10. The method according to claim 1, wherein the machine-learning model has been trained using a training data set which is associated with a prior time sequence or a point in time that temporally precedes the time sequence associated with the data set.

11. The method according to claim 1, wherein the one or more other data elements temporally preceding the respective data element includes:

all data elements temporally preceding the respective data element; or

a predefined number of data elements temporally directly preceding the respective data element.

12. The method according to claim 1, wherein the corresponding time step the data element which temporally directly succeeds the respective data element is associated with is temporally after a point in time at which the respective data element is classified.

13. A data processing device configured to classify data elements of a data set using a machine-learning model, wherein the machine-learning model includes a feature extractor configured to determine features of a data element, and a classifier configured to classify the data element using the features, the data processing element configured to:

classify the data elements of the data set which is associated with a time sequence, wherein each data element is associated with a corresponding time step of the time sequence, wherein the data elements are classified by inputting the data elements into the machine-learning model one after the other according to their temporal order, wherein the classifying a respective data element of the data elements includes:

determining features of the respective data element using the feature extractor,

determining, using the features of the respective data element and features of one or more other data elements temporally preceding the respective data element, parameters of a feature dynamics model which represents an evolution of a feature density of the features over time; and

determining a class associated with the respective data element using the feature dynamics model.

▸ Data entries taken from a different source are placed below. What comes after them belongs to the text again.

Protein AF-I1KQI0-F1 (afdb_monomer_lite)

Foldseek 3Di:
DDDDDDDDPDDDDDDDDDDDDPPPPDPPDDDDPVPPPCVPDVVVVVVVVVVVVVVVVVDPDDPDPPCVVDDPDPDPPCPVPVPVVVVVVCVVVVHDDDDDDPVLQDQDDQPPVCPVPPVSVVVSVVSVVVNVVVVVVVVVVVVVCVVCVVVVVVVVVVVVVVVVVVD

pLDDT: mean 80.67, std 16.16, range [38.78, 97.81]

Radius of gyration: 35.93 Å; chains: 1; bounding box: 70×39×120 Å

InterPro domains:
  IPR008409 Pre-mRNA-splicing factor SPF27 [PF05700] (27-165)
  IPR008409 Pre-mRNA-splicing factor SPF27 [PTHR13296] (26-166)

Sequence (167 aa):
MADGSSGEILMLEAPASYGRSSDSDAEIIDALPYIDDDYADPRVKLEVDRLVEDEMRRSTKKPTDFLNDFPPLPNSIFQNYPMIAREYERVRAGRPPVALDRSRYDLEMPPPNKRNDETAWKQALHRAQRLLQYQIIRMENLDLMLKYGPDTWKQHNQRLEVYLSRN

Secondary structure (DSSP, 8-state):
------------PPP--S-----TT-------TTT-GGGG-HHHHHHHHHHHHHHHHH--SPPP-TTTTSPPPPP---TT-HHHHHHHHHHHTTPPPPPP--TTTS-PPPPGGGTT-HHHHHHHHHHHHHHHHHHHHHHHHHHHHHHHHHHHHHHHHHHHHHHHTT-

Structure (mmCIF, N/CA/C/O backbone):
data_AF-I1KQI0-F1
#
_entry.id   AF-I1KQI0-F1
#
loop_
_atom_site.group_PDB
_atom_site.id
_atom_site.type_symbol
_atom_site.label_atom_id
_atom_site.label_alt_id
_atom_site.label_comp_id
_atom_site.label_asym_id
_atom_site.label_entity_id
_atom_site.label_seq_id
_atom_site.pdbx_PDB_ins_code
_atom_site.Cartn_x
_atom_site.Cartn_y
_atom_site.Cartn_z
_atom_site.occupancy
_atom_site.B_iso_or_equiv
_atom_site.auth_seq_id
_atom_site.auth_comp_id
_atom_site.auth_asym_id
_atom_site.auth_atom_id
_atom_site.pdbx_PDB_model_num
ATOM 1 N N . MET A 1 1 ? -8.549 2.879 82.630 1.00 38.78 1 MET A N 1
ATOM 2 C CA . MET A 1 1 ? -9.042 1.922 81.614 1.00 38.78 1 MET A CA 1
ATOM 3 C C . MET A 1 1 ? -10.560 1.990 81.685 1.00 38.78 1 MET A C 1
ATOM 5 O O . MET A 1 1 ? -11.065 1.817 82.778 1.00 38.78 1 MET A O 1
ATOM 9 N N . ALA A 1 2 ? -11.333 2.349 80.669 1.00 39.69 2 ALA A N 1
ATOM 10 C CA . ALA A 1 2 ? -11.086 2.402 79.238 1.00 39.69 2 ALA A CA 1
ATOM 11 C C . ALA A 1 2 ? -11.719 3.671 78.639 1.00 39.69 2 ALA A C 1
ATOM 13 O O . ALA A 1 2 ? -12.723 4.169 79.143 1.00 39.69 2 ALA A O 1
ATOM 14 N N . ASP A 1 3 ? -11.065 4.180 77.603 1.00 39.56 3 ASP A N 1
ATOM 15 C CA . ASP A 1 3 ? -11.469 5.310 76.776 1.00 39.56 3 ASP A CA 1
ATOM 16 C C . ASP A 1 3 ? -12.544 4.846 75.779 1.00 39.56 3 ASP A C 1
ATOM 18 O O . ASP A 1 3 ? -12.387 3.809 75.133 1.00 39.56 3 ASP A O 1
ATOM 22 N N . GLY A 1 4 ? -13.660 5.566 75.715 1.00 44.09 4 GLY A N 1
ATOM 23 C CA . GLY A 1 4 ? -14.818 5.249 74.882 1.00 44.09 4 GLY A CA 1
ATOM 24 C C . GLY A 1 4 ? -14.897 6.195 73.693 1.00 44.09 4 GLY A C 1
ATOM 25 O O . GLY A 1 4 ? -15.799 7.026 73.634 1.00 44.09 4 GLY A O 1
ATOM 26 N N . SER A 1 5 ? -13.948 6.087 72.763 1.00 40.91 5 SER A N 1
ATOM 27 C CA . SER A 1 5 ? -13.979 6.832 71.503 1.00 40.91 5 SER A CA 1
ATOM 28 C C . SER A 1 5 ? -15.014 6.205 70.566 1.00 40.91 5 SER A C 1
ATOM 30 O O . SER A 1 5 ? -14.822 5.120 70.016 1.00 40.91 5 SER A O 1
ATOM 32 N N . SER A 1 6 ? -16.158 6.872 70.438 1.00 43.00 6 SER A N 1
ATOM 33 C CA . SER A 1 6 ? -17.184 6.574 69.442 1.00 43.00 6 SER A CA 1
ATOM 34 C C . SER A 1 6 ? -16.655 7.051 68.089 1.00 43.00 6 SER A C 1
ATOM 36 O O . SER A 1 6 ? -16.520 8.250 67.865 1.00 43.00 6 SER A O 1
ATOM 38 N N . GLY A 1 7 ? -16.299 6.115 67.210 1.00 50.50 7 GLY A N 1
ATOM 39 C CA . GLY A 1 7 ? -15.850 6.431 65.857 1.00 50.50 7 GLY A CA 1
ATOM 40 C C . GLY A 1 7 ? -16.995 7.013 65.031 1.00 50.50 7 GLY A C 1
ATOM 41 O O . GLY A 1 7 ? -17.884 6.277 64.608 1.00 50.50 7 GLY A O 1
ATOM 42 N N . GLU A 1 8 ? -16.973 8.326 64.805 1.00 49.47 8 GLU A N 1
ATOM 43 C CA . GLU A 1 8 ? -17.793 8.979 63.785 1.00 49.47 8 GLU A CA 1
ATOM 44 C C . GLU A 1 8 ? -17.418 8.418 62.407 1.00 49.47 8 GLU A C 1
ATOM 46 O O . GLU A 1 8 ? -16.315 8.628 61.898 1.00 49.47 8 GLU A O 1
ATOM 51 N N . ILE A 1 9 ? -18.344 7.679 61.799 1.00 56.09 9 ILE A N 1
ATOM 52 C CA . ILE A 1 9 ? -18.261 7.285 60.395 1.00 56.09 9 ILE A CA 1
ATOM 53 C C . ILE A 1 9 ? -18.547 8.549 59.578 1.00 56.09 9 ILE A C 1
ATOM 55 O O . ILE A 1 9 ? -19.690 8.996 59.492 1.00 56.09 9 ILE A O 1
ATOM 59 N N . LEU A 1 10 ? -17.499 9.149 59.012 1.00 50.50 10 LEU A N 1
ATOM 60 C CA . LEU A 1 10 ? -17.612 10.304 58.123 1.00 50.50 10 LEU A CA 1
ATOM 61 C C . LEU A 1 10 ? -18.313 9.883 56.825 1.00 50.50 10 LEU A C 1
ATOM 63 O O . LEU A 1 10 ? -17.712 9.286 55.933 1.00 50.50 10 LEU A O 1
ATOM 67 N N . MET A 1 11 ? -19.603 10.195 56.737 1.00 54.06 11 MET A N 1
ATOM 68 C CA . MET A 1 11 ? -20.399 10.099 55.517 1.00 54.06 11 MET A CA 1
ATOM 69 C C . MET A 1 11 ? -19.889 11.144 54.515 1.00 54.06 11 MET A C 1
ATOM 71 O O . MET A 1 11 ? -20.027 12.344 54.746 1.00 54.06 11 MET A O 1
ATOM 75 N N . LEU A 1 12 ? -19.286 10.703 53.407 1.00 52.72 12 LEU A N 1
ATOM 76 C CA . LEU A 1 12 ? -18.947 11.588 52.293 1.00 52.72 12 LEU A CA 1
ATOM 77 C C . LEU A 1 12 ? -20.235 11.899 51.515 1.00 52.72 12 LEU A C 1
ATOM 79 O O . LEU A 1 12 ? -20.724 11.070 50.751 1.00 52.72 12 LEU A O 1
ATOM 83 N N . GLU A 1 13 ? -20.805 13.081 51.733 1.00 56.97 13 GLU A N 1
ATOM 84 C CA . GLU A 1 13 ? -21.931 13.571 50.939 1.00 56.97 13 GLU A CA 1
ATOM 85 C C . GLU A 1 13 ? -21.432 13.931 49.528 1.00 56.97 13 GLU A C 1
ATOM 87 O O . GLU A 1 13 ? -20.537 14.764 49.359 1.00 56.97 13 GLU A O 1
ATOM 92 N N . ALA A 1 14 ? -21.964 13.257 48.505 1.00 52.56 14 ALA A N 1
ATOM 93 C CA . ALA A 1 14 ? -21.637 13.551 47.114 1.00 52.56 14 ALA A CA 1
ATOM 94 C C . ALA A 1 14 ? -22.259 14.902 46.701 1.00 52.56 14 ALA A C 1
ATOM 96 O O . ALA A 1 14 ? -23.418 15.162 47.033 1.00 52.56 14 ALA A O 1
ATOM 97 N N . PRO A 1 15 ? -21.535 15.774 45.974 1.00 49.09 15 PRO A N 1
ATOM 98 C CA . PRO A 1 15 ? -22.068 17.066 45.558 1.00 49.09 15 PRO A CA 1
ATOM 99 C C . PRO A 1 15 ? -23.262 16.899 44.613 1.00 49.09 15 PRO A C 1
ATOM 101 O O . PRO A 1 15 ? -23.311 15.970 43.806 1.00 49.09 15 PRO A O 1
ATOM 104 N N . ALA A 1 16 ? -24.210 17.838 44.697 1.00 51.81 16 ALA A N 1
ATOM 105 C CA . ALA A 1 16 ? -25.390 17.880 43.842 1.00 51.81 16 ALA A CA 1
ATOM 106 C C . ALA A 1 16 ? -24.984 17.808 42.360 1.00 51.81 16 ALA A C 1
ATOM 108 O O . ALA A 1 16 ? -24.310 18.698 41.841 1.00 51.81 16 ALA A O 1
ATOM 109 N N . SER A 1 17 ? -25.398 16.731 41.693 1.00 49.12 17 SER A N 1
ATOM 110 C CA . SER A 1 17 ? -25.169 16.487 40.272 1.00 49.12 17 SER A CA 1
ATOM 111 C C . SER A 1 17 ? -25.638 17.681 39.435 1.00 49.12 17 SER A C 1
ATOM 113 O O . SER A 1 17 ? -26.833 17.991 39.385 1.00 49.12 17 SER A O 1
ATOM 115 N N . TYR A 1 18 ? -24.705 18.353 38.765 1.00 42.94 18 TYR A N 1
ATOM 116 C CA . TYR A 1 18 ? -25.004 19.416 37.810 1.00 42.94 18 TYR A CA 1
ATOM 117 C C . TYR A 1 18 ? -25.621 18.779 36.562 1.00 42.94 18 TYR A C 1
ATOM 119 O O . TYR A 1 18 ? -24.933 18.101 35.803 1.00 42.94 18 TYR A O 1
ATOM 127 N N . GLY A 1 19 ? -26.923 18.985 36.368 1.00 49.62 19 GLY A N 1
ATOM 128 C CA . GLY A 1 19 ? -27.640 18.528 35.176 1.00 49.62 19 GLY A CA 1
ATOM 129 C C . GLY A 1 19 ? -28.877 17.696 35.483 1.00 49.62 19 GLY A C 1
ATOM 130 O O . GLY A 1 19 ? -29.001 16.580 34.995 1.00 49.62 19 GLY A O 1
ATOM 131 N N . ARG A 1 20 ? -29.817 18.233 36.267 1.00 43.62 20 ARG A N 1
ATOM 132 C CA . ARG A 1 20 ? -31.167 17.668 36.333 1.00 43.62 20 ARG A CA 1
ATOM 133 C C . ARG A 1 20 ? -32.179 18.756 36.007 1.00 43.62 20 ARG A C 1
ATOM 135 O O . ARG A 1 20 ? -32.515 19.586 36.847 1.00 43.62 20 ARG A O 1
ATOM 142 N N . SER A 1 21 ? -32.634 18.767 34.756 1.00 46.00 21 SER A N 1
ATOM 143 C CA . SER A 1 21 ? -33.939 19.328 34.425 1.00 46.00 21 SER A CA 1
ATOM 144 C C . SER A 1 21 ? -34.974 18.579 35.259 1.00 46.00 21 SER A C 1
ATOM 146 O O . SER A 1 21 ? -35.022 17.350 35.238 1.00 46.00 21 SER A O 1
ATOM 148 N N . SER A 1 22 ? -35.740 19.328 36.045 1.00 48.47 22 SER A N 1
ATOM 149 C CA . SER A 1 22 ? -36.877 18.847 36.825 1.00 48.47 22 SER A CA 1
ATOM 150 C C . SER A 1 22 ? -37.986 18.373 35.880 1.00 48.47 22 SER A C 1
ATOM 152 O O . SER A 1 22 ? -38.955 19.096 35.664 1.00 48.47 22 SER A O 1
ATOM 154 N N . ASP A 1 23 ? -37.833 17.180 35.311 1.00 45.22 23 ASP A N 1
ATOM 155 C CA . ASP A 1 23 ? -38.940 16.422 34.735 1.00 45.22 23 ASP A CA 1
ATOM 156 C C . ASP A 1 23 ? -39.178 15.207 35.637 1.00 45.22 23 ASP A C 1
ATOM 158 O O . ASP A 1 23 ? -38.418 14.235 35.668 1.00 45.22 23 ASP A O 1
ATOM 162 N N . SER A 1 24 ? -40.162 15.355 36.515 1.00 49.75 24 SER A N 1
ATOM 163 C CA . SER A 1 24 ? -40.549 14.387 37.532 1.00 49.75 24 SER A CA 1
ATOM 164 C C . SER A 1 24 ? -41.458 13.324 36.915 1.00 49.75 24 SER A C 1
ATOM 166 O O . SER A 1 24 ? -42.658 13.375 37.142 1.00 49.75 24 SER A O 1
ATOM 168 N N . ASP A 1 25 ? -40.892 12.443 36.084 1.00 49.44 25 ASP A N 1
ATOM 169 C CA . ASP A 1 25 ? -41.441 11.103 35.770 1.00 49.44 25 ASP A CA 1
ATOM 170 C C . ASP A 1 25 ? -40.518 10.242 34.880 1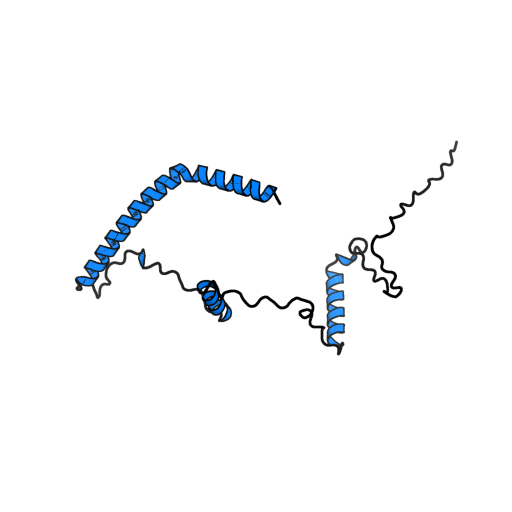.00 49.44 25 ASP A C 1
ATOM 172 O O . ASP A 1 25 ? -40.935 9.238 34.303 1.00 49.44 25 ASP A O 1
ATOM 176 N N . ALA A 1 26 ? -39.228 10.573 34.776 1.00 54.12 26 ALA A N 1
ATOM 177 C CA . ALA A 1 26 ? -38.262 9.580 34.326 1.00 54.12 26 ALA A CA 1
ATOM 178 C C . ALA A 1 26 ? -38.072 8.572 35.469 1.00 54.12 26 ALA A C 1
ATOM 180 O O . ALA A 1 26 ? -37.388 8.886 36.450 1.00 54.12 26 ALA A O 1
ATOM 181 N N . GLU A 1 27 ? -38.695 7.390 35.367 1.00 64.81 27 GLU A N 1
ATOM 182 C CA . GLU A 1 27 ? -38.272 6.204 36.122 1.00 64.81 27 GLU A CA 1
ATOM 183 C C . GLU A 1 27 ? -36.743 6.175 36.089 1.00 64.81 27 GLU A C 1
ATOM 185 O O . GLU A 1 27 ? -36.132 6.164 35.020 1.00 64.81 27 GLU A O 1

14. A non-transitory computer-readable medium on which are stored instructions classifying data elements of a data set using a machine-learning model, wherein the machine-learning model includes a feature extractor configured to determine features of a data element, and a classifier configured to classify the data element using the features, the instructions, when executed by a computer, causing the computer to perform the following steps:

classifying the data elements of the data set which is associated with a time sequence, wherein each data element is associated with a corresponding time step of the time sequence, wherein the data elements are classified by inputting the data elements into the machine-learning model one after the other according to their temporal order, wherein the classifying a respective data element of the data elements includes:

determining features of the respective data element using the feature extractor,

determining, using the features of the respective data element and features of one or more other data elements temporally preceding the respective data element, parameters of a feature dynamics model which represents an evolution of a feature density of the features over time; and

determining a class associated with the respective data element using the feature dynamics model.